Nicht nur, wer zu Hause bleibt, wünscht sich Anerkennung, auch der berufstätige Teil. Der Mann arbeitet, kommt nach Hause, bringt das Geld mit und spielt im Familienalltag vielleicht keine Rolle mehr. Auch das nagt am Selbstbewusstsein.
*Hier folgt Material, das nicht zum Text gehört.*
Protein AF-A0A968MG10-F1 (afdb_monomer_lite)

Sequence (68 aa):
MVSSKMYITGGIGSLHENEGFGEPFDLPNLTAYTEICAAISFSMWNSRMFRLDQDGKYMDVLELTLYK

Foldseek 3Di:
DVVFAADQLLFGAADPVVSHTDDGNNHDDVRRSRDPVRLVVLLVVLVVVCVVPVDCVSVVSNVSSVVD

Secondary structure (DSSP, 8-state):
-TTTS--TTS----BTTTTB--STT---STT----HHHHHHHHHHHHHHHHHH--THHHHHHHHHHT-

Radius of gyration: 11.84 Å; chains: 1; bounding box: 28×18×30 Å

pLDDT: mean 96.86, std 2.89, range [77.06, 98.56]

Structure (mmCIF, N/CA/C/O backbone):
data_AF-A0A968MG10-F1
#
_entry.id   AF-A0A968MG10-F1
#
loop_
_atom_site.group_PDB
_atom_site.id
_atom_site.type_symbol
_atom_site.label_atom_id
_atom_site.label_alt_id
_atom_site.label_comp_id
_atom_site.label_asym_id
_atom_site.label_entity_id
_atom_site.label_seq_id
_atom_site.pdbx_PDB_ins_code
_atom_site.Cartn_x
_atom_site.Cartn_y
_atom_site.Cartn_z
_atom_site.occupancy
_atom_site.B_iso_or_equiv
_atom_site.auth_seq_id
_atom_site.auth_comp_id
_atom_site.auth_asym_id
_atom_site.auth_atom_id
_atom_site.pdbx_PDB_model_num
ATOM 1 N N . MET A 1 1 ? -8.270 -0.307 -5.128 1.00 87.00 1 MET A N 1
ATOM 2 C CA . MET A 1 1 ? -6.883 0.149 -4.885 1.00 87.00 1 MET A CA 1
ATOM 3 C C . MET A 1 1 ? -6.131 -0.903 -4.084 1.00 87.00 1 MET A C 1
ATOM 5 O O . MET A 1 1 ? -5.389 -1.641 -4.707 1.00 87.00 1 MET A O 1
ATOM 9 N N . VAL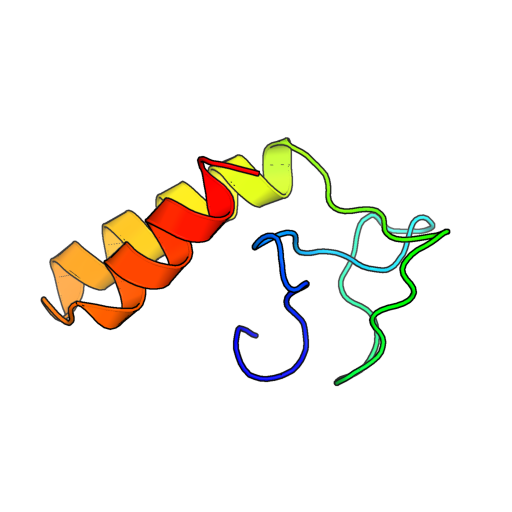 A 1 2 ? -6.393 -1.067 -2.780 1.00 95.44 2 VAL A N 1
ATOM 10 C CA . VAL A 1 2 ? -5.712 -2.064 -1.914 1.00 95.44 2 VAL A CA 1
ATOM 11 C C . VAL A 1 2 ? -5.770 -3.494 -2.470 1.00 95.44 2 VAL A C 1
ATOM 13 O O . VAL A 1 2 ? -4.783 -4.210 -2.426 1.00 95.44 2 VAL A O 1
ATOM 16 N N . SER A 1 3 ? -6.896 -3.897 -3.064 1.00 96.56 3 SER A N 1
ATOM 17 C CA . SER A 1 3 ? -7.100 -5.257 -3.582 1.00 96.56 3 SER A CA 1
ATOM 18 C C . SER A 1 3 ? -6.390 -5.587 -4.901 1.00 96.56 3 SER A C 1
ATOM 20 O O . SER A 1 3 ? -6.405 -6.746 -5.304 1.00 96.56 3 SER A O 1
ATOM 22 N N . SER A 1 4 ? -5.833 -4.603 -5.617 1.00 97.38 4 SER A N 1
ATOM 23 C CA . SER A 1 4 ? -5.319 -4.842 -6.978 1.00 97.38 4 SER A CA 1
ATOM 24 C C . SER A 1 4 ? -4.196 -3.921 -7.454 1.00 97.38 4 SER A C 1
ATOM 26 O O . SER A 1 4 ? -3.600 -4.207 -8.483 1.00 97.38 4 SER A O 1
ATOM 28 N N . LYS A 1 5 ? -3.904 -2.811 -6.768 1.00 97.94 5 LYS A N 1
ATOM 29 C CA . LYS A 1 5 ? -2.936 -1.787 -7.209 1.00 97.94 5 LYS A CA 1
ATOM 30 C C . LYS A 1 5 ? -2.025 -1.301 -6.073 1.00 97.94 5 LYS A C 1
ATOM 32 O O . LYS A 1 5 ? -1.611 -0.145 -6.066 1.00 97.94 5 LYS A O 1
ATOM 37 N N . MET A 1 6 ? -1.776 -2.153 -5.081 1.00 97.69 6 MET A N 1
ATOM 38 C CA . MET A 1 6 ? -0.903 -1.869 -3.942 1.00 97.69 6 MET A CA 1
ATOM 39 C C . MET A 1 6 ? 0.179 -2.943 -3.871 1.00 97.69 6 MET A C 1
ATOM 41 O O . MET A 1 6 ? -0.122 -4.132 -3.967 1.00 97.69 6 MET A O 1
ATOM 45 N N . TYR A 1 7 ? 1.428 -2.520 -3.712 1.00 97.56 7 TYR A N 1
ATOM 46 C CA . TYR A 1 7 ? 2.553 -3.424 -3.508 1.00 97.56 7 TYR A CA 1
ATOM 47 C C . TYR A 1 7 ? 2.519 -4.025 -2.098 1.00 97.56 7 TYR A C 1
ATOM 49 O O . TYR A 1 7 ? 1.915 -3.466 -1.183 1.00 97.56 7 TYR A O 1
ATOM 57 N N . ILE A 1 8 ? 3.228 -5.139 -1.896 1.00 96.31 8 ILE A N 1
ATOM 58 C CA . ILE A 1 8 ? 3.293 -5.818 -0.590 1.00 96.31 8 ILE A CA 1
ATOM 59 C C . ILE A 1 8 ? 3.879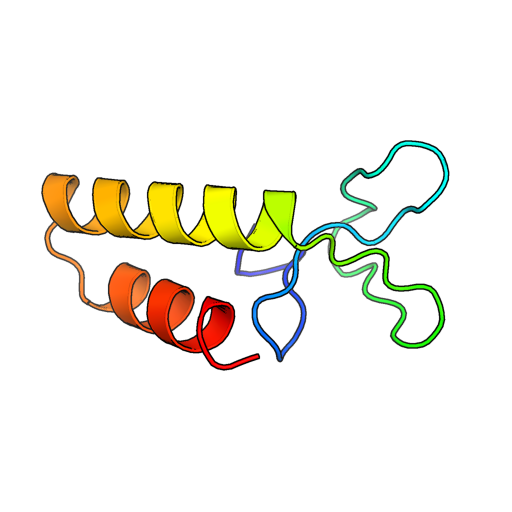 -4.934 0.522 1.00 96.31 8 ILE A C 1
ATOM 61 O O . ILE A 1 8 ? 3.608 -5.162 1.689 1.00 96.31 8 ILE A O 1
ATOM 65 N N . THR A 1 9 ? 4.647 -3.907 0.160 1.00 96.19 9 THR A N 1
ATOM 66 C CA . THR A 1 9 ? 5.232 -2.915 1.073 1.00 96.19 9 THR A CA 1
ATOM 67 C C . THR A 1 9 ? 4.312 -1.720 1.354 1.00 96.19 9 THR A C 1
ATOM 69 O O . THR A 1 9 ? 4.761 -0.723 1.901 1.00 96.19 9 THR A O 1
ATOM 72 N N . GLY A 1 10 ? 3.055 -1.736 0.892 1.00 96.44 10 GLY A N 1
ATOM 73 C CA . GLY A 1 10 ? 2.139 -0.590 0.999 1.00 96.44 10 GLY A CA 1
ATOM 74 C C . GLY A 1 10 ? 2.394 0.527 -0.025 1.00 96.44 10 GLY A C 1
ATOM 75 O O . GLY A 1 10 ? 1.640 1.496 -0.088 1.00 96.44 10 GLY A O 1
ATOM 76 N N . GLY A 1 11 ? 3.420 0.391 -0.874 1.00 96.81 11 GLY A N 1
ATOM 77 C CA . GLY A 1 11 ? 3.685 1.323 -1.970 1.00 96.81 11 GLY A CA 1
ATOM 78 C C . GLY A 1 11 ? 2.563 1.347 -3.016 1.00 96.81 11 GLY A C 1
ATOM 79 O O . GLY A 1 11 ? 1.944 0.321 -3.309 1.00 96.81 11 GLY A O 1
ATOM 80 N N . ILE A 1 12 ? 2.334 2.516 -3.615 1.00 97.62 12 ILE A N 1
ATOM 81 C CA . ILE A 1 12 ? 1.368 2.732 -4.700 1.00 97.62 12 ILE A CA 1
ATOM 82 C C . ILE A 1 12 ? 2.012 3.512 -5.854 1.00 97.62 12 ILE A C 1
ATOM 84 O O . ILE A 1 12 ? 2.926 4.301 -5.630 1.00 97.62 12 ILE A O 1
ATOM 88 N N . GLY A 1 13 ? 1.526 3.282 -7.076 1.00 97.38 13 GLY A N 1
ATOM 89 C CA . GLY A 1 13 ? 2.088 3.843 -8.310 1.00 97.38 13 GLY A CA 1
ATOM 90 C C . GLY A 1 13 ? 3.095 2.892 -8.964 1.00 97.38 13 GLY A C 1
ATOM 91 O O . GLY A 1 13 ? 4.174 2.648 -8.420 1.00 97.38 13 GLY A O 1
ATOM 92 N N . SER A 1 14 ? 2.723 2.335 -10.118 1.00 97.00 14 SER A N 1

Ich beobachte im wesentlichen drei Phasen für Trennungen. Die erste setzt ein, wenn die Kinder im Grundschulalter sind, weil zu viele unterschiedliche Dinge und Entscheidungen die Partner beschäftigen und voneinander entfernen: Kindererziehung, Krankheiten, Betreuung der Kinder, Hobbies, Schulalltag, vielleicht Hausbau. Jede/r taucht in seinen Bereich ein und man bindet sich gegenseitig zu wenig ein. Da setzt zuweilen eine starke Entfremdung ein. Die zweite Welle folgt dann zehn Jahre später, wenn die Kinder noch selbstständiger werden und die letzte dann, wenn die Kinder Studium oder Ausbildung beenden, so kurz vor der Rente. Interessanterweise sind es dann eher die Frauen, die sich trennen, zuvor eher die Männer. Man rechnet heute mit einem Leben von 85 Jahren, und dann fragt man sich schlimmstenfalls, ob man mit dem Gegenüber wirklich noch 20, 25 Jahre zusammen sein will.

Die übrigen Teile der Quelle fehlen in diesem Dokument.